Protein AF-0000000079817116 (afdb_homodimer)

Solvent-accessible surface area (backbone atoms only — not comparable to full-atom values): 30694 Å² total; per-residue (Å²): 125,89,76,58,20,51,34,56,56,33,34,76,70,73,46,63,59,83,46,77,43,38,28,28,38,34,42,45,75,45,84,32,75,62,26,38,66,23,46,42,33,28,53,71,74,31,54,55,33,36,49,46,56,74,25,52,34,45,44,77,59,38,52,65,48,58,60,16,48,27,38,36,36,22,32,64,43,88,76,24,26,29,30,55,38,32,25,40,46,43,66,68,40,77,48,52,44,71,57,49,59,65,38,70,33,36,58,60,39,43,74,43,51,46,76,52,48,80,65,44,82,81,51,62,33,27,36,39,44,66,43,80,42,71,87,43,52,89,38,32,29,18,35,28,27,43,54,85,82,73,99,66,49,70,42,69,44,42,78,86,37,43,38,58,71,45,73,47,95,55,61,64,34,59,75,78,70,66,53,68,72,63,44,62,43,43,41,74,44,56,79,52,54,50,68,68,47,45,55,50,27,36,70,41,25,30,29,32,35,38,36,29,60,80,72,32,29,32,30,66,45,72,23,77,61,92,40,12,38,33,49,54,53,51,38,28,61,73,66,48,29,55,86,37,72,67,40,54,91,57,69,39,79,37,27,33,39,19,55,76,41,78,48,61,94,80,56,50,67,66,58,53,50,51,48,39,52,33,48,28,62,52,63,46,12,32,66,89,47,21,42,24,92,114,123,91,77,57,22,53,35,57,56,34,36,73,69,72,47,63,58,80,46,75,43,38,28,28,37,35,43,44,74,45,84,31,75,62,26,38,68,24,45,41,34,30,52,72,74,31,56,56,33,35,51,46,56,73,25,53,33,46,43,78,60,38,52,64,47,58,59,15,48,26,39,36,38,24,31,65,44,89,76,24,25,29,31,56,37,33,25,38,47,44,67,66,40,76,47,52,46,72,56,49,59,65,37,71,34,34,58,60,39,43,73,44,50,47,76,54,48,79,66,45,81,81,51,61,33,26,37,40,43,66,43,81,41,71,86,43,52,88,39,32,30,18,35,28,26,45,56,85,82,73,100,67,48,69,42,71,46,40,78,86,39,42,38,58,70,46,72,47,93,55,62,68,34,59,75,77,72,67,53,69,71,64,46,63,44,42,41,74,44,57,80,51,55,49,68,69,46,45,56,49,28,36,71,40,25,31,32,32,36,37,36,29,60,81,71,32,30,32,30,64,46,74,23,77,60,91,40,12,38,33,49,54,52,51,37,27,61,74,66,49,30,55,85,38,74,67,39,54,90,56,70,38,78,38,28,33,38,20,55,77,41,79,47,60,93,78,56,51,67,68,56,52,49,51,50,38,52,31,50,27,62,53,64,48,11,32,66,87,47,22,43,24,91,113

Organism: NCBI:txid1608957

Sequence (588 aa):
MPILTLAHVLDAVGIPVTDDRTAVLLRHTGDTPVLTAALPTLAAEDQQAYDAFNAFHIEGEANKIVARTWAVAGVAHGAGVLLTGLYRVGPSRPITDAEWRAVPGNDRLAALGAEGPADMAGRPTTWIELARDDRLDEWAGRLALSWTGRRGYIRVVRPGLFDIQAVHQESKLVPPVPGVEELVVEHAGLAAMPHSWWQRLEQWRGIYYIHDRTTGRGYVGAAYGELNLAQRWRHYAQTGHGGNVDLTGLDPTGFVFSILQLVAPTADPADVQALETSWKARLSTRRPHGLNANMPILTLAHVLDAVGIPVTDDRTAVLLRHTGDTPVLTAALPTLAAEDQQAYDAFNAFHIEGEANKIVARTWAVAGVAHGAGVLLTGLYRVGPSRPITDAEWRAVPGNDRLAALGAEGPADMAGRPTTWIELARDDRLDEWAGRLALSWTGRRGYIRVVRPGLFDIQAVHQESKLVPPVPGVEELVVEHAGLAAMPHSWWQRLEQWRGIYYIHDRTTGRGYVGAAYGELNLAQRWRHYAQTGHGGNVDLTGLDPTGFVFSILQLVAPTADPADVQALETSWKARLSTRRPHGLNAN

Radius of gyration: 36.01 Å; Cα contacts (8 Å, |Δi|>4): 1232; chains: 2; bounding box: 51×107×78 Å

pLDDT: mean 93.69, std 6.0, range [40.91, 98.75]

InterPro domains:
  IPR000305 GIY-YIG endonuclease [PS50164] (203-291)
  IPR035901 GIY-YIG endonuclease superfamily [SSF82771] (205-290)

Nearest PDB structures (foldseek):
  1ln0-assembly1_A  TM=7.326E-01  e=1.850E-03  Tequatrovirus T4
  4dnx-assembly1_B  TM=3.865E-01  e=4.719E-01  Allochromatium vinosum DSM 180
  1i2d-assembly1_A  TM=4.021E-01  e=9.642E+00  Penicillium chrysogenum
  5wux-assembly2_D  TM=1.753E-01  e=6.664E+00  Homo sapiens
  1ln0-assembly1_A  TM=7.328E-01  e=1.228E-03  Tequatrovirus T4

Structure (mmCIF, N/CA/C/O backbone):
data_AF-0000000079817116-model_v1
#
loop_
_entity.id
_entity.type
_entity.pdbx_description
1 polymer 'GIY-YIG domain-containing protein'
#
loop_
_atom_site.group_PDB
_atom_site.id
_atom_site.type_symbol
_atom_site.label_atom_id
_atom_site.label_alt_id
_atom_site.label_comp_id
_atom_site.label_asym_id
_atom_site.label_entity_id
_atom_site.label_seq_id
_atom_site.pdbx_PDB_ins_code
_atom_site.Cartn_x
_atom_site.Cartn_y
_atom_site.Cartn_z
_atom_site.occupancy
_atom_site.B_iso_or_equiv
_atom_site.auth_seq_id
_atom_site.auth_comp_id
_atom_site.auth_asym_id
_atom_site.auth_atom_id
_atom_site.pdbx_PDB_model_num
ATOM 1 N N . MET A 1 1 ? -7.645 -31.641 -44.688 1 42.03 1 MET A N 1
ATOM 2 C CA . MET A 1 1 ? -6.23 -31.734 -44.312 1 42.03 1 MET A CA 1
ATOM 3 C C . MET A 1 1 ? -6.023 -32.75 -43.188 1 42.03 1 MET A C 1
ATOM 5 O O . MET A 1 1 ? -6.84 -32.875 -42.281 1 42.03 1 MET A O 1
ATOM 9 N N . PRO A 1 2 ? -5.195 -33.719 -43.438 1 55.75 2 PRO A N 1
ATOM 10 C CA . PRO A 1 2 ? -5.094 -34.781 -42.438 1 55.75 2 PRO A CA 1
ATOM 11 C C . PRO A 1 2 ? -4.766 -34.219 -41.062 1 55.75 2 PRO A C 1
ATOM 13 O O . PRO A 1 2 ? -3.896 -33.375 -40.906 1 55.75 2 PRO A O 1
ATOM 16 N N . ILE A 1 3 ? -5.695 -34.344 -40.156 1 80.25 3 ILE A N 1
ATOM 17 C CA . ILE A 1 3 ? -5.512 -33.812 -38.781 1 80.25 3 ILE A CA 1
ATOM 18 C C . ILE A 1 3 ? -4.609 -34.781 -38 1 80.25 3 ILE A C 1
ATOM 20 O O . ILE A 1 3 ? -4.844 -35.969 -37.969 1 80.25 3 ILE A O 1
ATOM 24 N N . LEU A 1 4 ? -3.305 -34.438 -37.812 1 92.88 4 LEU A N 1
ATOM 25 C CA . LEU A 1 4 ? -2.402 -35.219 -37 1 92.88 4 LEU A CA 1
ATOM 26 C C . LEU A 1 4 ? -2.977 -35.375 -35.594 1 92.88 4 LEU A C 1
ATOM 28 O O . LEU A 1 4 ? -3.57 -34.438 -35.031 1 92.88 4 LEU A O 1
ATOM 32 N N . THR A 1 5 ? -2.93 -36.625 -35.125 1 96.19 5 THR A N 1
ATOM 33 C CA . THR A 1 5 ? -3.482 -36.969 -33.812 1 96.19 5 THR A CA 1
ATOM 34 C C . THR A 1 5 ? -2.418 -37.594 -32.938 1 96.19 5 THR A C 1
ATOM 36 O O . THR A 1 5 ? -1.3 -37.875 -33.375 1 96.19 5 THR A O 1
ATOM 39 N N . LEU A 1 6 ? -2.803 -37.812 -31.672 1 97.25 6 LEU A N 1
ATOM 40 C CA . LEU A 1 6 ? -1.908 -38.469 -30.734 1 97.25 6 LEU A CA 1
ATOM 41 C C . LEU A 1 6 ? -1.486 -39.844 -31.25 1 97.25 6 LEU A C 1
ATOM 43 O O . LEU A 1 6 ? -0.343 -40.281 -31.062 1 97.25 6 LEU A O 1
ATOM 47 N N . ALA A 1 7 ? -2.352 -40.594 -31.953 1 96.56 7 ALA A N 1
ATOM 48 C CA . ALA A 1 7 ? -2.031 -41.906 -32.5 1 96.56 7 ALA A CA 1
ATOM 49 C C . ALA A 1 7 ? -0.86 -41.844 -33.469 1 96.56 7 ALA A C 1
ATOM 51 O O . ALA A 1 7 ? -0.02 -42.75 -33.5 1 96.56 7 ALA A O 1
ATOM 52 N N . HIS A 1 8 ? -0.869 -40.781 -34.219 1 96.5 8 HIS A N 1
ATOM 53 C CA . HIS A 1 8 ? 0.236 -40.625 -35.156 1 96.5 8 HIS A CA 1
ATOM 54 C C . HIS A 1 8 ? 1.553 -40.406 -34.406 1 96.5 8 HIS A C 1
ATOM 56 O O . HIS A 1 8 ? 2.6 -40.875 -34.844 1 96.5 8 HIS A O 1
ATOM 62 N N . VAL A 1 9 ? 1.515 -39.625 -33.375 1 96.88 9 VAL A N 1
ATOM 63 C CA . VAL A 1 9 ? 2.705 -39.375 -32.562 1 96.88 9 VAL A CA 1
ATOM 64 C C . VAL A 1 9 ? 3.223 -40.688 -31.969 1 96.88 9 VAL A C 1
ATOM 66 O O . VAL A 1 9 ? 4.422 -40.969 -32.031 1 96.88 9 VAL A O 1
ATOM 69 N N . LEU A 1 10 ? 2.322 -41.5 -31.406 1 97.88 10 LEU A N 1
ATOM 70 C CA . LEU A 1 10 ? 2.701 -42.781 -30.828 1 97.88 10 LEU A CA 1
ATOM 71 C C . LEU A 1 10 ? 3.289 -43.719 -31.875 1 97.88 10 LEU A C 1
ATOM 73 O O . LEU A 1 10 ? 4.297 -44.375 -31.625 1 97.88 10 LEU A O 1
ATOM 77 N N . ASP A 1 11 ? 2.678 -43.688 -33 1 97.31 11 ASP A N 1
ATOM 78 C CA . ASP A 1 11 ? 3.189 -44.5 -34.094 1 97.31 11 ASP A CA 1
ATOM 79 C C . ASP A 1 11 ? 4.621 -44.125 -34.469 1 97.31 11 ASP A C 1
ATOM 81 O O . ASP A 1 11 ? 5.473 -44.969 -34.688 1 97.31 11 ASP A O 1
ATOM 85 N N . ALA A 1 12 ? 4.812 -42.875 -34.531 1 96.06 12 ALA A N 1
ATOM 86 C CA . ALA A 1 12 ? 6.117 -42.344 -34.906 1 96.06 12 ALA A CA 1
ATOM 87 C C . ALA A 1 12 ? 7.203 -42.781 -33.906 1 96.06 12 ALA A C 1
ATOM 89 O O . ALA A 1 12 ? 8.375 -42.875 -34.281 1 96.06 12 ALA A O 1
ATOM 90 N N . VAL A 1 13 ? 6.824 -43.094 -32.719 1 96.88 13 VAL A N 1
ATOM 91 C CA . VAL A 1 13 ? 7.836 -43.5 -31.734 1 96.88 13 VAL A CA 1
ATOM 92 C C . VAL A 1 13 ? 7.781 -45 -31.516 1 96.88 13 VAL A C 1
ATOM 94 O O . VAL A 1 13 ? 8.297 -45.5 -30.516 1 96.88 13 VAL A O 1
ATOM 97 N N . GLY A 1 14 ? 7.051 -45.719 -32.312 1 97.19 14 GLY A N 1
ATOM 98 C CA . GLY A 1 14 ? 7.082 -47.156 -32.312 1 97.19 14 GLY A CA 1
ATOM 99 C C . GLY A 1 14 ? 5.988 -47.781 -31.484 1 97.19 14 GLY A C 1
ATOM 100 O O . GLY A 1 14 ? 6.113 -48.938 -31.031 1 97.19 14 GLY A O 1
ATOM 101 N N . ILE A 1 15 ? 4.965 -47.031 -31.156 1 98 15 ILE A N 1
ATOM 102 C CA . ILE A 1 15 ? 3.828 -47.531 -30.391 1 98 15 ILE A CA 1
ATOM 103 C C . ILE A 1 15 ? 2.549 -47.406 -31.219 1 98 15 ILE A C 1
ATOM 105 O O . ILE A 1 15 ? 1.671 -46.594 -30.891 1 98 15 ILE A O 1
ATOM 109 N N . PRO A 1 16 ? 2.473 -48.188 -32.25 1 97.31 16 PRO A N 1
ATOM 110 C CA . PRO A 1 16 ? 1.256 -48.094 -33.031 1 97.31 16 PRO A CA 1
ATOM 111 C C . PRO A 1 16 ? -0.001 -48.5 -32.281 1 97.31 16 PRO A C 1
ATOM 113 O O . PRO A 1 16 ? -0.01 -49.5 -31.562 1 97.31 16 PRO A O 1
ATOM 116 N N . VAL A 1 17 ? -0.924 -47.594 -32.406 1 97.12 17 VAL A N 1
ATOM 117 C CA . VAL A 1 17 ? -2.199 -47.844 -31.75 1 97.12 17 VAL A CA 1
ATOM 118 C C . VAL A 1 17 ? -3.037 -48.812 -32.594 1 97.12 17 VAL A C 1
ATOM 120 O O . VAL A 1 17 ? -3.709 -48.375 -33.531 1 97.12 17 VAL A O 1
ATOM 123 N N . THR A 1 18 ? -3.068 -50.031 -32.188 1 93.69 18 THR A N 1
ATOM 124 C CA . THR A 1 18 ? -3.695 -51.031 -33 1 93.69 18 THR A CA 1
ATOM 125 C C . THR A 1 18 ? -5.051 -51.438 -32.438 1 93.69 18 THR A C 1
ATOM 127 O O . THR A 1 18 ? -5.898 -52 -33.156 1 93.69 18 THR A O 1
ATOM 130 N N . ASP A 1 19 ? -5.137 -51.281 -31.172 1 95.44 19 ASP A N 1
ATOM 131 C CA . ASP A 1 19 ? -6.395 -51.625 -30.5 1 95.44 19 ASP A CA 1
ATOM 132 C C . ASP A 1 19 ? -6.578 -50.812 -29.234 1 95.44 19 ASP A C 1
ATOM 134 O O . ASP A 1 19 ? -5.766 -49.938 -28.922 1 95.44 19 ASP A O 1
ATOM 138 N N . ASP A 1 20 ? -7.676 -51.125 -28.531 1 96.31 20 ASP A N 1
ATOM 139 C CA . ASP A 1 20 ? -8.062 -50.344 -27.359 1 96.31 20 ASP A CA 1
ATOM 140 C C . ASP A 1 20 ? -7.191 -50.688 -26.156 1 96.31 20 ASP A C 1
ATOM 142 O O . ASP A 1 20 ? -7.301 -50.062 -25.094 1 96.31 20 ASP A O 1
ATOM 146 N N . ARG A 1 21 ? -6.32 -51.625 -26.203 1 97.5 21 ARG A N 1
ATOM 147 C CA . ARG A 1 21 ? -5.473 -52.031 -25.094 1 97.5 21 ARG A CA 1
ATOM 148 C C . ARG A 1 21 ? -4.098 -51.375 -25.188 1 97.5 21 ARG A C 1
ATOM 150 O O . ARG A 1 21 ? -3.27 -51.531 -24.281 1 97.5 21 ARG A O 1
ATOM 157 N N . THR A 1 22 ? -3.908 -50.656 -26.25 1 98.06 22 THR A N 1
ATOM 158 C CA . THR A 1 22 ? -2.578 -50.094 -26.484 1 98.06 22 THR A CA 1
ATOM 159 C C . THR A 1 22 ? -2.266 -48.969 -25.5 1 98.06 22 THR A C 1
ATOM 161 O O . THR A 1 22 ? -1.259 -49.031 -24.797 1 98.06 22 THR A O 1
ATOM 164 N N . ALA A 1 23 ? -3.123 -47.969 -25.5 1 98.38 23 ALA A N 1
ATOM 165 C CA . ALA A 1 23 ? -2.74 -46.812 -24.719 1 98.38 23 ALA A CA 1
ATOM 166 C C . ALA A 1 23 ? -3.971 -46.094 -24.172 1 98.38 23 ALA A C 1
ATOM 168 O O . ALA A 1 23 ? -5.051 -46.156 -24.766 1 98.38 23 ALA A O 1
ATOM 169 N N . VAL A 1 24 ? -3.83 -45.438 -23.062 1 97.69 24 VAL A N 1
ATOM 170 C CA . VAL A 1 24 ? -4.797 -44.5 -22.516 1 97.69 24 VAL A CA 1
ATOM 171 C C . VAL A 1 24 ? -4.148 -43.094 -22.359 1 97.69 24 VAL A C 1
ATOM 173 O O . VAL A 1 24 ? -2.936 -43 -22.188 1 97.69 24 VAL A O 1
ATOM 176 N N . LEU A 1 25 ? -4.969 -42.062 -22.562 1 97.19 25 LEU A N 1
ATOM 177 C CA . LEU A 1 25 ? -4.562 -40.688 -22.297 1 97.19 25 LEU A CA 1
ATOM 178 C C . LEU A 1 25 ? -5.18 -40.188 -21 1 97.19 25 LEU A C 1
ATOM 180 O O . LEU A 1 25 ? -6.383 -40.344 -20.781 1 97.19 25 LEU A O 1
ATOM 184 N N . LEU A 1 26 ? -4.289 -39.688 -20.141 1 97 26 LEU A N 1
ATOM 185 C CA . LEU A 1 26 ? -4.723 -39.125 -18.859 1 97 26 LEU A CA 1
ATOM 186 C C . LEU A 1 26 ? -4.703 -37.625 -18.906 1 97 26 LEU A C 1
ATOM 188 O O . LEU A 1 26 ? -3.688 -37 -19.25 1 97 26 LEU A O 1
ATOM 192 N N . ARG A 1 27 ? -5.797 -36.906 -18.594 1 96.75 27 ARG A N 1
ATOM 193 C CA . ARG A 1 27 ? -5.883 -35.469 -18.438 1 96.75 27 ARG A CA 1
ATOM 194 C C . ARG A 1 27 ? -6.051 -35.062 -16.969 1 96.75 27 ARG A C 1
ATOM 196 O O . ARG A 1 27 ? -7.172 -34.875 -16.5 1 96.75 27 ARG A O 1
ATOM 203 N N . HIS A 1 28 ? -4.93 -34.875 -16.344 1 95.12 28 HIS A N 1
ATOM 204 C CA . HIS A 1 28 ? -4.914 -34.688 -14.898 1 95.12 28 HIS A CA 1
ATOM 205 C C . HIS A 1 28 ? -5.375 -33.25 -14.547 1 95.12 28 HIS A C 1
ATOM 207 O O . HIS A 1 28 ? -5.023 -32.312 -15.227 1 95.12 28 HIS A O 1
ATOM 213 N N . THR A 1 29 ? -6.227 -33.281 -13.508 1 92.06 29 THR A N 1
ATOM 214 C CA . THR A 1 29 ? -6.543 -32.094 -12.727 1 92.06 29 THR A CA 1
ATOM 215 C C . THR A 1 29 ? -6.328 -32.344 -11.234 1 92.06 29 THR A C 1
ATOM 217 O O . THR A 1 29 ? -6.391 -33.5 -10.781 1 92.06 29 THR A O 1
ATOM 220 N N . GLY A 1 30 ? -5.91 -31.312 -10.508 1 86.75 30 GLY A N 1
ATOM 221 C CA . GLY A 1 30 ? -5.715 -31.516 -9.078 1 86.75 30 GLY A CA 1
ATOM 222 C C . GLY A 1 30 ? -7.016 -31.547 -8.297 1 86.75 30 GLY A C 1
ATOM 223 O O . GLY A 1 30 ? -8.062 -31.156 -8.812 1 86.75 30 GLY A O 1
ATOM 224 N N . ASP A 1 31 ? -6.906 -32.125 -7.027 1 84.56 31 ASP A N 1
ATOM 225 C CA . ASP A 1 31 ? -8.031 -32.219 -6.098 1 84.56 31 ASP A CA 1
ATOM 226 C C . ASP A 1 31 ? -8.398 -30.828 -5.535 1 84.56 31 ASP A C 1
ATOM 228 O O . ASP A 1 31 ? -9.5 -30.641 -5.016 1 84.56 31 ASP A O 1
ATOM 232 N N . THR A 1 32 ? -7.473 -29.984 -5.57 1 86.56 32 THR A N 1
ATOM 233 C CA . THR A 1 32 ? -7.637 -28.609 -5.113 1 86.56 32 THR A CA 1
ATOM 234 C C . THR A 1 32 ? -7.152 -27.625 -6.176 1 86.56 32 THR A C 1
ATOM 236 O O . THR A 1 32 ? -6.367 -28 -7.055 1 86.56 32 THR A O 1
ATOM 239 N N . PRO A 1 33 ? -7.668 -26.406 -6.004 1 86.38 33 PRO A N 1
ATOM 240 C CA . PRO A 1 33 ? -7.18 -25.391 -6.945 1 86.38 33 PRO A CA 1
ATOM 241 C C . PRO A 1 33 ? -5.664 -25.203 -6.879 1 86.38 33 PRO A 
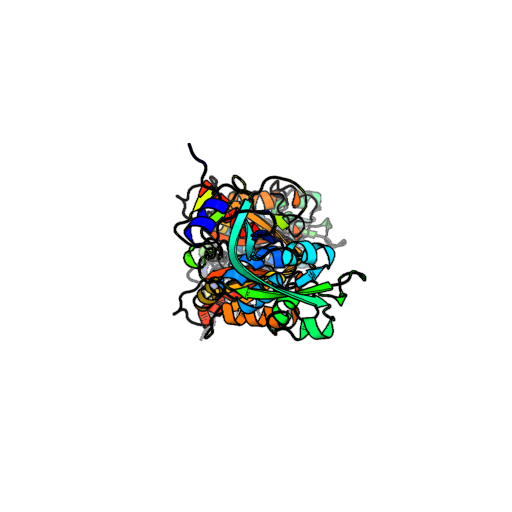C 1
ATOM 243 O O . PRO A 1 33 ? -5.02 -25.016 -7.914 1 86.38 33 PRO A O 1
ATOM 246 N N . VAL A 1 34 ? -5.125 -25.391 -5.699 1 85.69 34 VAL A N 1
ATOM 247 C CA . VAL A 1 34 ? -3.688 -25.203 -5.512 1 85.69 34 VAL A CA 1
ATOM 248 C C . VAL A 1 34 ? -2.934 -26.328 -6.227 1 85.69 34 VAL A C 1
ATOM 250 O O . VAL A 1 34 ? -1.969 -26.078 -6.949 1 85.69 34 VAL A O 1
ATOM 253 N N . LEU A 1 35 ? -3.396 -27.469 -6.059 1 91.38 35 LEU A N 1
ATOM 254 C CA . LEU A 1 35 ? -2.742 -28.594 -6.699 1 91.38 35 LEU A CA 1
ATOM 255 C C . LEU A 1 35 ? -2.912 -28.547 -8.211 1 91.38 35 LEU A C 1
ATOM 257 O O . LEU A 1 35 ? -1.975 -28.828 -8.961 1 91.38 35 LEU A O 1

Exercise prompt >> Each line in the listing above from the one containing "ATOM 25 C CA" through the one containing "ATOM 87 C C" should be repeated exactly, and no other line.

Response below >>
ATOM 25 C CA . LEU A 1 4 ? -2.402 -35.219 -37 1 92.88 4 LEU A CA 1
ATOM 26 C C . LEU A 1 4 ? -2.977 -35.375 -35.594 1 92.88 4 LEU A C 1
ATOM 28 O O . LEU A 1 4 ? -3.57 -34.438 -35.031 1 92.88 4 LEU A O 1
ATOM 32 N N . THR A 1 5 ? -2.93 -36.625 -35.125 1 96.19 5 THR A N 1
ATOM 33 C CA . THR A 1 5 ? -3.482 -36.969 -33.812 1 96.19 5 THR A CA 1
ATOM 34 C C . THR A 1 5 ? -2.418 -37.594 -32.938 1 96.19 5 THR A C 1
ATOM 36 O O . THR A 1 5 ? -1.3 -37.875 -33.375 1 96.19 5 THR A O 1
ATOM 39 N N . LEU A 1 6 ? -2.803 -37.812 -31.672 1 97.25 6 LEU A N 1
ATOM 40 C CA . LEU A 1 6 ? -1.908 -38.469 -30.734 1 97.25 6 LEU A CA 1
ATOM 41 C C . LEU A 1 6 ? -1.486 -39.844 -31.25 1 97.25 6 LEU A C 1
ATOM 43 O O . LEU A 1 6 ? -0.343 -40.281 -31.062 1 97.25 6 LEU A O 1
ATOM 47 N N . ALA A 1 7 ? -2.352 -40.594 -31.953 1 96.56 7 ALA A N 1
ATOM 48 C CA . ALA A 1 7 ? -2.031 -41.906 -32.5 1 96.56 7 ALA A CA 1
ATOM 49 C C . ALA A 1 7 ? -0.86 -41.844 -33.469 1 96.56 7 ALA A C 1
ATOM 51 O O . ALA A 1 7 ? -0.02 -42.75 -33.5 1 96.56 7 ALA A O 1
ATOM 52 N N . HIS A 1 8 ? -0.869 -40.781 -34.219 1 96.5 8 HIS A N 1
ATOM 53 C CA . HIS A 1 8 ? 0.236 -40.625 -35.156 1 96.5 8 HIS A CA 1
ATOM 54 C C . HIS A 1 8 ? 1.553 -40.406 -34.406 1 96.5 8 HIS A C 1
ATOM 56 O O . HIS A 1 8 ? 2.6 -40.875 -34.844 1 96.5 8 HIS A O 1
ATOM 62 N N . VAL A 1 9 ? 1.515 -39.625 -33.375 1 96.88 9 VAL A N 1
ATOM 63 C CA . VAL A 1 9 ? 2.705 -39.375 -32.562 1 96.88 9 VAL A CA 1
ATOM 64 C C . VAL A 1 9 ? 3.223 -40.688 -31.969 1 96.88 9 VAL A C 1
ATOM 66 O O . VAL A 1 9 ? 4.422 -40.969 -32.031 1 96.88 9 VAL A O 1
ATOM 69 N N . LEU A 1 10 ? 2.322 -41.5 -31.406 1 97.88 10 LEU A N 1
ATOM 70 C CA . LEU A 1 10 ? 2.701 -42.781 -30.828 1 97.88 10 LEU A CA 1
ATOM 71 C C . LEU A 1 10 ? 3.289 -43.719 -31.875 1 97.88 10 LEU A C 1
ATOM 73 O O . LEU A 1 10 ? 4.297 -44.375 -31.625 1 97.88 10 LEU A O 1
ATOM 77 N N . ASP A 1 11 ? 2.678 -43.688 -33 1 97.31 11 ASP A N 1
ATOM 78 C CA . ASP A 1 11 ? 3.189 -44.5 -34.094 1 97.31 11 ASP A CA 1
ATOM 79 C C . ASP A 1 11 ? 4.621 -44.125 -34.469 1 97.31 11 ASP A C 1
ATOM 81 O O . ASP A 1 11 ? 5.473 -44.969 -34.688 1 97.31 11 ASP A O 1
ATOM 85 N N . ALA A 1 12 ? 4.812 -42.875 -34.531 1 96.06 12 ALA A N 1
ATOM 86 C CA . ALA A 1 12 ? 6.117 -42.344 -34.906 1 96.06 12 ALA A CA 1
ATOM 87 C C . ALA A 1 12 ? 7.203 -42.781 -33.906 1 96.06 12 ALA A C 1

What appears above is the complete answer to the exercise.